Work instructions |
Starting at the line below holding "ATOM 83 C CA . PRO" and stopping at the line holding "ATOM 89 N N", print every line exactly, both ends included, and leave the rest out.
*** Opening of Exercise input ***
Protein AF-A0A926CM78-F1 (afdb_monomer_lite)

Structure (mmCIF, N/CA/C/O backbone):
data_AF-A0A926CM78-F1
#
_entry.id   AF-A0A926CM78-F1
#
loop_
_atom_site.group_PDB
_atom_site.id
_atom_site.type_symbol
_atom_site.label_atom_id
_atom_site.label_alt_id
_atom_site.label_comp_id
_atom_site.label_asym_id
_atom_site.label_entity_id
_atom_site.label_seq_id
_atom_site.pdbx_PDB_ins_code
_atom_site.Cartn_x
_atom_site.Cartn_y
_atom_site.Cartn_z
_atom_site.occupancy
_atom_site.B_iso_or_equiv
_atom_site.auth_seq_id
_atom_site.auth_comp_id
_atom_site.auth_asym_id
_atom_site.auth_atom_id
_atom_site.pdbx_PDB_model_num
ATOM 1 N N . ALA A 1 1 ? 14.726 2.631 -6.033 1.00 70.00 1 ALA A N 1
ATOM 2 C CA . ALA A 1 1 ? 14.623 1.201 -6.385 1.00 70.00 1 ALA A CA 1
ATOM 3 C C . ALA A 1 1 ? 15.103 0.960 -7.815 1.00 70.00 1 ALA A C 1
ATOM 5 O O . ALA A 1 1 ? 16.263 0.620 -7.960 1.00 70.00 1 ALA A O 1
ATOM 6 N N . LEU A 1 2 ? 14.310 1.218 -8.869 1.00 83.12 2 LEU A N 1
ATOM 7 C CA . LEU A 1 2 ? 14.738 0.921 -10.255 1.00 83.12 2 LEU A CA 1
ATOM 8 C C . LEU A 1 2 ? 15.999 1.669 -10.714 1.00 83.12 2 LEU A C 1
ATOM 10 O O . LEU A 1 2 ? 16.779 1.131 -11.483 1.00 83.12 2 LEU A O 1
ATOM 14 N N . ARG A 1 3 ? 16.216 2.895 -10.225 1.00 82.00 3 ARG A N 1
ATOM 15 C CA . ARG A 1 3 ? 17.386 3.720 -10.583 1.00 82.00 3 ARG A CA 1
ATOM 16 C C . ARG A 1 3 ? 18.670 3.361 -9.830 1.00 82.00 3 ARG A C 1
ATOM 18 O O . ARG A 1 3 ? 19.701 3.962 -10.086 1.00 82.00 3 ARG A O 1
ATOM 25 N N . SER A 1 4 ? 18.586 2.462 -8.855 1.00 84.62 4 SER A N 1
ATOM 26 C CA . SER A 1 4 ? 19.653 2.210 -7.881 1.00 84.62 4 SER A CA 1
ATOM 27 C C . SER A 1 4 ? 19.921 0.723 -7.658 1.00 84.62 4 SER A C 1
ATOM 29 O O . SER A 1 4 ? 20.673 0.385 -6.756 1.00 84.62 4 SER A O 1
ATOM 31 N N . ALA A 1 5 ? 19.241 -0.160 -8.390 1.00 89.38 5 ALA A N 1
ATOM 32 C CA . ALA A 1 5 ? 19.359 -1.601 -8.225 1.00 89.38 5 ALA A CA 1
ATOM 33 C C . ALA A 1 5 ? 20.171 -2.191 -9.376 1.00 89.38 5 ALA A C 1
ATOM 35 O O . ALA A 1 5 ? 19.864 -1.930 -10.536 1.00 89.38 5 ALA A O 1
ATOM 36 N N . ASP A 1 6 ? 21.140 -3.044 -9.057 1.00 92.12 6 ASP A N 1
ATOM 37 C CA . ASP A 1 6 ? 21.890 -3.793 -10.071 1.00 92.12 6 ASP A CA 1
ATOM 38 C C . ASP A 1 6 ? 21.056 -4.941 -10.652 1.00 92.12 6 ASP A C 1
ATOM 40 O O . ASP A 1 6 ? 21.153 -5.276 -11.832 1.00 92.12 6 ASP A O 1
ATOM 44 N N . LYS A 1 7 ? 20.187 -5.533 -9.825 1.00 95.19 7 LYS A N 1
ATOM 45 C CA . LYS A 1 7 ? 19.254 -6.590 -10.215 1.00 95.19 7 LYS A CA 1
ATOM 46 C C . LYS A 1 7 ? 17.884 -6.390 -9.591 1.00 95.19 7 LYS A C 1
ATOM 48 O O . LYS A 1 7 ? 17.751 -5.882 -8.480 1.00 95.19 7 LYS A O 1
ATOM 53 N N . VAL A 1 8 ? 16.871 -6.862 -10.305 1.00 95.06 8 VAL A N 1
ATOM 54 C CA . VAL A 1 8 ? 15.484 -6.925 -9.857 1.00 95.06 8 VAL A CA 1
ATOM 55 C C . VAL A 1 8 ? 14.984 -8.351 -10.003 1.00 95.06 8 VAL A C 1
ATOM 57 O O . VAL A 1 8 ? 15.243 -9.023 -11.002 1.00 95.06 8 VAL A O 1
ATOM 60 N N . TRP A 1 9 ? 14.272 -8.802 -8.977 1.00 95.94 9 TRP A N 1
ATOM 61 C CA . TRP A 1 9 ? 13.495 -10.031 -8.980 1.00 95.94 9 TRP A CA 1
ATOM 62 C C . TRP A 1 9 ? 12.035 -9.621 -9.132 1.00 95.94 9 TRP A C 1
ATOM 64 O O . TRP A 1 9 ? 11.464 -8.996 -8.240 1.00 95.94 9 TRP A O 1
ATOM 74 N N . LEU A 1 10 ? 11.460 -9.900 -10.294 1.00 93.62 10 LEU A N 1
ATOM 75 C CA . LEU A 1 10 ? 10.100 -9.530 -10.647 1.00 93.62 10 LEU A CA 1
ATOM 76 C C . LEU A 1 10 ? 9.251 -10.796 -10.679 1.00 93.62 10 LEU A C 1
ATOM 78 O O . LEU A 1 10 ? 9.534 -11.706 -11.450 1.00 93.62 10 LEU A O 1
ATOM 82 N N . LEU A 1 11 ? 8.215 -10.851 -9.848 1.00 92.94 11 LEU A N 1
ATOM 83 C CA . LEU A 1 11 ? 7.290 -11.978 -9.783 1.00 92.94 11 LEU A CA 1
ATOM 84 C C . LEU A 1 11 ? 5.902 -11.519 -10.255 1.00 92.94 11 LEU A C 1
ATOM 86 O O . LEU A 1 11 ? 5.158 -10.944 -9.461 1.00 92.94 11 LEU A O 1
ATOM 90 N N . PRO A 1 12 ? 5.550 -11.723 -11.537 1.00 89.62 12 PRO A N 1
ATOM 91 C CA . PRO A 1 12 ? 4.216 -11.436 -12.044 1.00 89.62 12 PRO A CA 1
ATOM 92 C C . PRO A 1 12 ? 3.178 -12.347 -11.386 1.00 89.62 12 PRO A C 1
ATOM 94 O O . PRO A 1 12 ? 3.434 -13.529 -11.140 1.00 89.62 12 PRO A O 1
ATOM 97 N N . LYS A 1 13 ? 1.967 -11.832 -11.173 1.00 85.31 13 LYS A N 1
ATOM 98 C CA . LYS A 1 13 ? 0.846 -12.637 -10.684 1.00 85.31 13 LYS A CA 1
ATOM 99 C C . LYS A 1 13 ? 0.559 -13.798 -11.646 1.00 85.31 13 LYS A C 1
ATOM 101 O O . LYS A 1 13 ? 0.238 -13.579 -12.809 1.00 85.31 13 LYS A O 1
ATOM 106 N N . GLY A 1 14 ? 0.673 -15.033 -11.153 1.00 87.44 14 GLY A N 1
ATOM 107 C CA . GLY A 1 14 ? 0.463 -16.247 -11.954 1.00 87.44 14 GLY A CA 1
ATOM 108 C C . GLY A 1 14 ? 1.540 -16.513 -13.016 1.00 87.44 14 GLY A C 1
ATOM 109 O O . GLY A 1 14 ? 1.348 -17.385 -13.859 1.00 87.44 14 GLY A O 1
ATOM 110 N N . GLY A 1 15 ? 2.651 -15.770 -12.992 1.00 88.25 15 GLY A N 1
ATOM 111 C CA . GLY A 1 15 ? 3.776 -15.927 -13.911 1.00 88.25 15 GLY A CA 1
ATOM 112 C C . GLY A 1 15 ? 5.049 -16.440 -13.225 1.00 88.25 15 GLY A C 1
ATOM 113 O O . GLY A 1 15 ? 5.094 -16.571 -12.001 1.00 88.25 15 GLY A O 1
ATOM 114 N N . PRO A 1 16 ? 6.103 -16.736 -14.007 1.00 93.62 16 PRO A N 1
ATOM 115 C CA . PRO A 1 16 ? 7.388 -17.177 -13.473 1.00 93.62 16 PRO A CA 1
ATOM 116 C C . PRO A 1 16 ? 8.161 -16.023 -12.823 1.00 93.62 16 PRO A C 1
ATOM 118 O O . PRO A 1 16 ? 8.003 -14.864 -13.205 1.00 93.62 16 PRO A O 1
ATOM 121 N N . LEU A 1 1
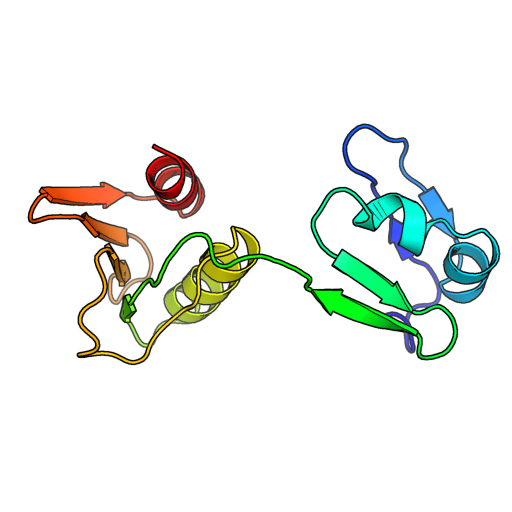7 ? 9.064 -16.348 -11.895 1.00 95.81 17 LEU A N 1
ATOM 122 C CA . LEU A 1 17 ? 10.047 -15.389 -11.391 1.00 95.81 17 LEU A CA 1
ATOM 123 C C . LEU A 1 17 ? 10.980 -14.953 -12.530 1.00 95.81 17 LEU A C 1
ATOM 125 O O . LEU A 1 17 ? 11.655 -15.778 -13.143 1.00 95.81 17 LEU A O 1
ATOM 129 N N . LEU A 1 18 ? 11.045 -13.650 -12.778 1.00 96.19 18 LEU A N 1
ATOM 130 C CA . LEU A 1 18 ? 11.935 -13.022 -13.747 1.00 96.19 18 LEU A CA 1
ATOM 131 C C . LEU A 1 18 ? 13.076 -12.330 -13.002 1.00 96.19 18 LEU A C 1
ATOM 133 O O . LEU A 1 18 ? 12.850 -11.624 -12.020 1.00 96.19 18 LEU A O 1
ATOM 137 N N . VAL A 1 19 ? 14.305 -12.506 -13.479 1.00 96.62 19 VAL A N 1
*** Close of Exercise input ***
*** Opening of Exercise input ***
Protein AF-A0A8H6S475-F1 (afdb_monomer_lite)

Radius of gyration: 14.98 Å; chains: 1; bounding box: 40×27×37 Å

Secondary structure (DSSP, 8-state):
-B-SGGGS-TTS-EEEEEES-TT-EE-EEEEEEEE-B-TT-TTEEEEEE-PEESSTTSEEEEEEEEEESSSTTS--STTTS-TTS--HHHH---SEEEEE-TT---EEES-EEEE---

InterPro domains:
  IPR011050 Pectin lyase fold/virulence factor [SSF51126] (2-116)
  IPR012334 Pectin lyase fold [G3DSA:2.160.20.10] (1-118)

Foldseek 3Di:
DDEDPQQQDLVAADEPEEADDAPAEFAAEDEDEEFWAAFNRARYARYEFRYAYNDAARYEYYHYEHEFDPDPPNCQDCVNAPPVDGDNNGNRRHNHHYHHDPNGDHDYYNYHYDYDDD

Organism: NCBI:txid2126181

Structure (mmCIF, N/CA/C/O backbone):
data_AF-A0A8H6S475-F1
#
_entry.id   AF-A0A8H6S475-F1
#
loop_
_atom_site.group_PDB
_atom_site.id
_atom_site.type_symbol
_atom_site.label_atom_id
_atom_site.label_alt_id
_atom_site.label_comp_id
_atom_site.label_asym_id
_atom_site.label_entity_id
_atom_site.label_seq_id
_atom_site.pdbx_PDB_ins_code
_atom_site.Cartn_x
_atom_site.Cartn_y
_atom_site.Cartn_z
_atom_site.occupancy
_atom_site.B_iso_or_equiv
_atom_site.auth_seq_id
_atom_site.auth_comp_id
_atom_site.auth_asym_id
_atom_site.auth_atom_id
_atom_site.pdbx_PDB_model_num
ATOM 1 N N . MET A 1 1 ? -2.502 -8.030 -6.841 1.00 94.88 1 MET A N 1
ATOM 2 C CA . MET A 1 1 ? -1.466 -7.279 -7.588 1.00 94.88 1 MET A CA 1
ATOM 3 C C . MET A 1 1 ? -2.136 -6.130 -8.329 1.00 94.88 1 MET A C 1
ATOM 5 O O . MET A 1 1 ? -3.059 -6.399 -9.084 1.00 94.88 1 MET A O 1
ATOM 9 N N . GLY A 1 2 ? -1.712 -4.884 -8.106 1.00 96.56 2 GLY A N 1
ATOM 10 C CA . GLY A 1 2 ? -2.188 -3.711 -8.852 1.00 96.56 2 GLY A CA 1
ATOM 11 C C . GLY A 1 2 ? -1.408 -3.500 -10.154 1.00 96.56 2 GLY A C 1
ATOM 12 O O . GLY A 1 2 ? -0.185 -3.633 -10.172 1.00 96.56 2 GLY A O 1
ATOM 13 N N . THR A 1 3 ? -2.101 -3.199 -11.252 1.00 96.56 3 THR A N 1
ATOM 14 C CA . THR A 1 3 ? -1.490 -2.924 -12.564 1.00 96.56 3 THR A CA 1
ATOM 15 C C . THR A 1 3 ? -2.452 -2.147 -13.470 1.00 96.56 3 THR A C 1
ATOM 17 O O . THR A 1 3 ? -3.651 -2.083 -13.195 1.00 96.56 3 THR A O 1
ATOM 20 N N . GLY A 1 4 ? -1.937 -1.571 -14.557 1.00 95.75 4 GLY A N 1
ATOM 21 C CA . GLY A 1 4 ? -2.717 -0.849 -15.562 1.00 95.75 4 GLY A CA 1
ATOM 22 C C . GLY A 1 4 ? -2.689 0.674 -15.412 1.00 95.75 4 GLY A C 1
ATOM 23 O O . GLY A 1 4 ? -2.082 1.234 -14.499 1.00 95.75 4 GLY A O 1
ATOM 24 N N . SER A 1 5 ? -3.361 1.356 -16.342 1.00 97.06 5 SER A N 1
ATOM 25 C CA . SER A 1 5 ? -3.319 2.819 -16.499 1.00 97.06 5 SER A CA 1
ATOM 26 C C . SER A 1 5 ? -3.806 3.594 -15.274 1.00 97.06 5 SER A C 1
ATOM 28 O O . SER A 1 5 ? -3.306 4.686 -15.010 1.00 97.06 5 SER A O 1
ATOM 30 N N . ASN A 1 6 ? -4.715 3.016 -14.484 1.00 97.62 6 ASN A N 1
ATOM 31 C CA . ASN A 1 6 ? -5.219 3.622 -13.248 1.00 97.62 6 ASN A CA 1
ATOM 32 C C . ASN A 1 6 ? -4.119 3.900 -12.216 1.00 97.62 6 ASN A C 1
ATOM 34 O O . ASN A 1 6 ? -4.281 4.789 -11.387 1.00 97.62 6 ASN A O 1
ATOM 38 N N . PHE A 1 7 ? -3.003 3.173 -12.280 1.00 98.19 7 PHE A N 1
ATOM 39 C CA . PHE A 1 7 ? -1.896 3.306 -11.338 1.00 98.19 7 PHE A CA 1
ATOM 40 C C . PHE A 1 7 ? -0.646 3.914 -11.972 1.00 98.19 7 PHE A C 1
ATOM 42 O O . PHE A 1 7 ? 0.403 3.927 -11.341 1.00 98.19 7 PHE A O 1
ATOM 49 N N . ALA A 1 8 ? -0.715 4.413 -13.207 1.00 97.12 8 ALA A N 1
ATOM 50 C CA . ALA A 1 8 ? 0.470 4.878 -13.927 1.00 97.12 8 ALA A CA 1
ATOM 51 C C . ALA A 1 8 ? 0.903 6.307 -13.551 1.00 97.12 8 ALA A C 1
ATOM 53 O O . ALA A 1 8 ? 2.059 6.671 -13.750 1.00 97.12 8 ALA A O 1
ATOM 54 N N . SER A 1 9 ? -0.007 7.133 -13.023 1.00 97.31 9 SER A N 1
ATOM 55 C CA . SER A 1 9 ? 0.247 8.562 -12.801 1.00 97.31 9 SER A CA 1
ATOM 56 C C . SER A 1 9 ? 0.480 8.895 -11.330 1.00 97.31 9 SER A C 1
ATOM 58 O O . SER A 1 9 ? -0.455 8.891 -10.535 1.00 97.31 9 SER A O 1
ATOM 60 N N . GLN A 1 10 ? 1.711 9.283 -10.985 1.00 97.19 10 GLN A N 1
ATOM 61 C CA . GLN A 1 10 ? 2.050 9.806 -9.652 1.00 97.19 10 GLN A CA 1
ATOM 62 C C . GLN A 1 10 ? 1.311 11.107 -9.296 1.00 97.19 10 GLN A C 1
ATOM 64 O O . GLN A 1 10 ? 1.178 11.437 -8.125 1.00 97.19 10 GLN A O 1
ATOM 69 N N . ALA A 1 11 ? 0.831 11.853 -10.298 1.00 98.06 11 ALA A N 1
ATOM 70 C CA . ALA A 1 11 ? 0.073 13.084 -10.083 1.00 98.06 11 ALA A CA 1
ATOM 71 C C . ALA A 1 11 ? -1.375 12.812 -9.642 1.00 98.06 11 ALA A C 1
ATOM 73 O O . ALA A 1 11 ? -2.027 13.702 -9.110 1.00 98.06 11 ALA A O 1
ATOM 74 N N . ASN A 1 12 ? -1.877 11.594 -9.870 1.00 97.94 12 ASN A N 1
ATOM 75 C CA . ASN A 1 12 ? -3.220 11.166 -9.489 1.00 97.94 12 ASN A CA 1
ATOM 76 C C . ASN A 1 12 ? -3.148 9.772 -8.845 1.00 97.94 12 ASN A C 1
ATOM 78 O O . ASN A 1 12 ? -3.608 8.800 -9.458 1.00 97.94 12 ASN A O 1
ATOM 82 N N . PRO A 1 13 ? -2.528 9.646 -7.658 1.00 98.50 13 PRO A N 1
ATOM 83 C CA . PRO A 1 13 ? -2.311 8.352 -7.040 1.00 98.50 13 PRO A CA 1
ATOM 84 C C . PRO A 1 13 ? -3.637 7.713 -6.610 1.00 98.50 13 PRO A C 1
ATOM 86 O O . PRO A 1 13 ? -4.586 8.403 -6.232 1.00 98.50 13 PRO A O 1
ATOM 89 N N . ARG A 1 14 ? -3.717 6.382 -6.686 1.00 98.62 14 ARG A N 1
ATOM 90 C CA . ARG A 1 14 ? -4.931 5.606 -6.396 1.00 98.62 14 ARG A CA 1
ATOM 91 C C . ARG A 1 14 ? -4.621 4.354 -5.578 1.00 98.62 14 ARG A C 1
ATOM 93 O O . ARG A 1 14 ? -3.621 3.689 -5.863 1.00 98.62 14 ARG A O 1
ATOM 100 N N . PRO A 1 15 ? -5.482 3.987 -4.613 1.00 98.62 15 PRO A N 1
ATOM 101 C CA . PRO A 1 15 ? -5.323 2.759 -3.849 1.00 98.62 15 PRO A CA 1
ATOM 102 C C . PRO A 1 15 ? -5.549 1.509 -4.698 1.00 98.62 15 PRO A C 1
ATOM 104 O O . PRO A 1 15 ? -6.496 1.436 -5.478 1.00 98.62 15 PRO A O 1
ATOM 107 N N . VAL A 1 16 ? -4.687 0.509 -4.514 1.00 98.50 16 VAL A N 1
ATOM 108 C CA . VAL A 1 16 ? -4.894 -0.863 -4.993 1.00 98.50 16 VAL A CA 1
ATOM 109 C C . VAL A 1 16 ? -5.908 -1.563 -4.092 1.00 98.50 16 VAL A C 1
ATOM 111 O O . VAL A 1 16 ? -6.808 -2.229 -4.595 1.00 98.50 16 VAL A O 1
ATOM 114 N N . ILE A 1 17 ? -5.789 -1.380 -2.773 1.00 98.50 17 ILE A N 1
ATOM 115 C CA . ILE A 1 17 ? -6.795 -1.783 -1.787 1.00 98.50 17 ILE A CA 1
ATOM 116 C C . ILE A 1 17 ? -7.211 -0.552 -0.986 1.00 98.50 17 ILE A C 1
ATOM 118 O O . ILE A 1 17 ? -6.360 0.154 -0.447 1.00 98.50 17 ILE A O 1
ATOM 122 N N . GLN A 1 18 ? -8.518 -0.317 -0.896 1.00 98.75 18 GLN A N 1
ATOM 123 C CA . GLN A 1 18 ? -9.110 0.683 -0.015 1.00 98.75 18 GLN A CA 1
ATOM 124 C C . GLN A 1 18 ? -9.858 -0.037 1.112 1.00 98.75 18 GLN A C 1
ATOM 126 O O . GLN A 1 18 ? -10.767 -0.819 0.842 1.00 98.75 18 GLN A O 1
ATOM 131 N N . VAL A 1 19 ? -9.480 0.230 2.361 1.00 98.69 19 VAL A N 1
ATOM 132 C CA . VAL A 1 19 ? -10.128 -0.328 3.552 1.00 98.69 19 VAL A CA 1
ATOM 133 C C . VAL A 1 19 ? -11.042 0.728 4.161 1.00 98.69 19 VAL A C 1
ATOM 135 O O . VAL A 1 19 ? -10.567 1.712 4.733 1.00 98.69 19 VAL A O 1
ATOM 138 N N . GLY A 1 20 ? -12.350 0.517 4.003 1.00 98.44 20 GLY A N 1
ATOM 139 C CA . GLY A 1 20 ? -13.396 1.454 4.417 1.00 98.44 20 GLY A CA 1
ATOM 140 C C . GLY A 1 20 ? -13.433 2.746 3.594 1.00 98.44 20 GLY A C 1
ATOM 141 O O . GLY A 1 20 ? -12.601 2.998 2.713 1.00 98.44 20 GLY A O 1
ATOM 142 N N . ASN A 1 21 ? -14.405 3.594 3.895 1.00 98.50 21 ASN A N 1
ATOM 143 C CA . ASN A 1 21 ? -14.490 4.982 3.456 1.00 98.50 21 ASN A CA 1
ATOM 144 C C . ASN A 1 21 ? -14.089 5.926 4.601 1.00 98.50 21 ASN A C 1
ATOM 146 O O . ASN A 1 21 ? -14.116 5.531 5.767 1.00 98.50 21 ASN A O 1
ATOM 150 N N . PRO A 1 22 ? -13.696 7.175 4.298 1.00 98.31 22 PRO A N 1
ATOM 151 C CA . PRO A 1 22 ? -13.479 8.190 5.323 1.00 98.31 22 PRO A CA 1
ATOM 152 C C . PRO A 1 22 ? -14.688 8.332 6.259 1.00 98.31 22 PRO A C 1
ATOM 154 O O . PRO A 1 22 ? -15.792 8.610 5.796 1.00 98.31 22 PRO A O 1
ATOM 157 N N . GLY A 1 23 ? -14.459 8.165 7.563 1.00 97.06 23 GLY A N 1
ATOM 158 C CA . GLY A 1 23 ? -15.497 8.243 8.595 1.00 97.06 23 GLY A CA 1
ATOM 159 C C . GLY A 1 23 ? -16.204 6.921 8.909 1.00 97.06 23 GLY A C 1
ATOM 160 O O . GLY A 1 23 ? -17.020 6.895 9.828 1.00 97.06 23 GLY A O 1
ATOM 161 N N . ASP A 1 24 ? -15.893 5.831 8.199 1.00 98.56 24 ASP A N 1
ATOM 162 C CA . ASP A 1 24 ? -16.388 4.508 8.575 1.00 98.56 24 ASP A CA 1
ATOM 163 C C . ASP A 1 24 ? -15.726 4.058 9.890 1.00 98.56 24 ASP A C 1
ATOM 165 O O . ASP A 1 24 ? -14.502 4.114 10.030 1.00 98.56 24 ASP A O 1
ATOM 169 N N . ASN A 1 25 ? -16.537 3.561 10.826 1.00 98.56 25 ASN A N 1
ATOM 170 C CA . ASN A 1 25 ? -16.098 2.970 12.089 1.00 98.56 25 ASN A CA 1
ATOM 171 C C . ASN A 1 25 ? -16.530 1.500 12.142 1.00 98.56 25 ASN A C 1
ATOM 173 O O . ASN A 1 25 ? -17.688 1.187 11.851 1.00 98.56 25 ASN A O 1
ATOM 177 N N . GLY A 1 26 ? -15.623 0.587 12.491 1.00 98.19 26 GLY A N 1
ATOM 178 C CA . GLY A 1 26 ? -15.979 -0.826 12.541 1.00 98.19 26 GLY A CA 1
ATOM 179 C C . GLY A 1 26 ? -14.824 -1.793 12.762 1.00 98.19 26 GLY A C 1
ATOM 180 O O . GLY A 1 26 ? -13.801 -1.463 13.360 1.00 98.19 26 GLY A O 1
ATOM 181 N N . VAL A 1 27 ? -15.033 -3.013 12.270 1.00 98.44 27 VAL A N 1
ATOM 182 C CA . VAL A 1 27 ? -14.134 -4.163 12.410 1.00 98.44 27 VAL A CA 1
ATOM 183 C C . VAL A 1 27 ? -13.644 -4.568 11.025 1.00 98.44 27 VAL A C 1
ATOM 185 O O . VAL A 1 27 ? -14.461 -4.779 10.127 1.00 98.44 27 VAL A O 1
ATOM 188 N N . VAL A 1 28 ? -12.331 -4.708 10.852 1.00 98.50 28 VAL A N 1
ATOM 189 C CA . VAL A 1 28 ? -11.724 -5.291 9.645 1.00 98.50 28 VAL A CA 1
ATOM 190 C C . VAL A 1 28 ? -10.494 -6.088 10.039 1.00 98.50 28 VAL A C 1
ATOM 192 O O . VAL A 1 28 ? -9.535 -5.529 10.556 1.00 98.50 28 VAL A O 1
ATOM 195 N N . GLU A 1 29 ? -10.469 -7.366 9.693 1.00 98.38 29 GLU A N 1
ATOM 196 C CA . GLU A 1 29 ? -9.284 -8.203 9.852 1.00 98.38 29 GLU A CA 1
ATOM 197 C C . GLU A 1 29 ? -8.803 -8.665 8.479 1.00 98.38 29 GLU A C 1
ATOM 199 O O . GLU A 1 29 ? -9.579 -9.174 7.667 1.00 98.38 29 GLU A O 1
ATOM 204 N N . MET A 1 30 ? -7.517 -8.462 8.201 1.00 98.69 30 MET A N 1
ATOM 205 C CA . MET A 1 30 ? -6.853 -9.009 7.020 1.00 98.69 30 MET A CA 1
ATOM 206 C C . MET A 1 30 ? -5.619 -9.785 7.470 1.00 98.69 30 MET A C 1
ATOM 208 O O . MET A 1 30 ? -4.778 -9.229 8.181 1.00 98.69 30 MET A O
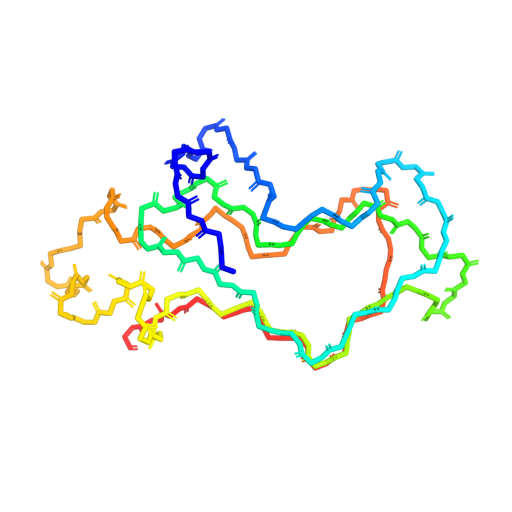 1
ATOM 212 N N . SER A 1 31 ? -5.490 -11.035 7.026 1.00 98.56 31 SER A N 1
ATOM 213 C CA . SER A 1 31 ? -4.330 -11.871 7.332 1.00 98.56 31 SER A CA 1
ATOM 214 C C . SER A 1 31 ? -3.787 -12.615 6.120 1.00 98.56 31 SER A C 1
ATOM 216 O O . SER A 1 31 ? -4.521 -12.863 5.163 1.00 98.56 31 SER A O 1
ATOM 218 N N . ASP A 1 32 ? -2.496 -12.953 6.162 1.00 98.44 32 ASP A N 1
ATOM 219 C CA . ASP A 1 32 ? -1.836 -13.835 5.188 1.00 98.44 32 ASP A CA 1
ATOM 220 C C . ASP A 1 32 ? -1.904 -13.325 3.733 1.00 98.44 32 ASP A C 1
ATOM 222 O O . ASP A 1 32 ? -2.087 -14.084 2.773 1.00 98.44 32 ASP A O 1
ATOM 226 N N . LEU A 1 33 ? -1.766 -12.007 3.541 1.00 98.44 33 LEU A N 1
*** Close of Exercise input ***
Solution to this task |
ATOM 83 C CA . PRO A 1 13 ? -2.311 8.352 -7.040 1.00 98.50 13 PRO A CA 1
ATOM 84 C C . PRO A 1 13 ? -3.637 7.713 -6.610 1.00 98.50 13 PRO A C 1
ATOM 86 O O . PRO A 1 13 ? -4.586 8.403 -6.232 1.00 98.50 13 PRO A O 1
ATOM 89 N N . ARG A 1 14 ? -3.717 6.382 -6.686 1.00 98.62 14 ARG A N 1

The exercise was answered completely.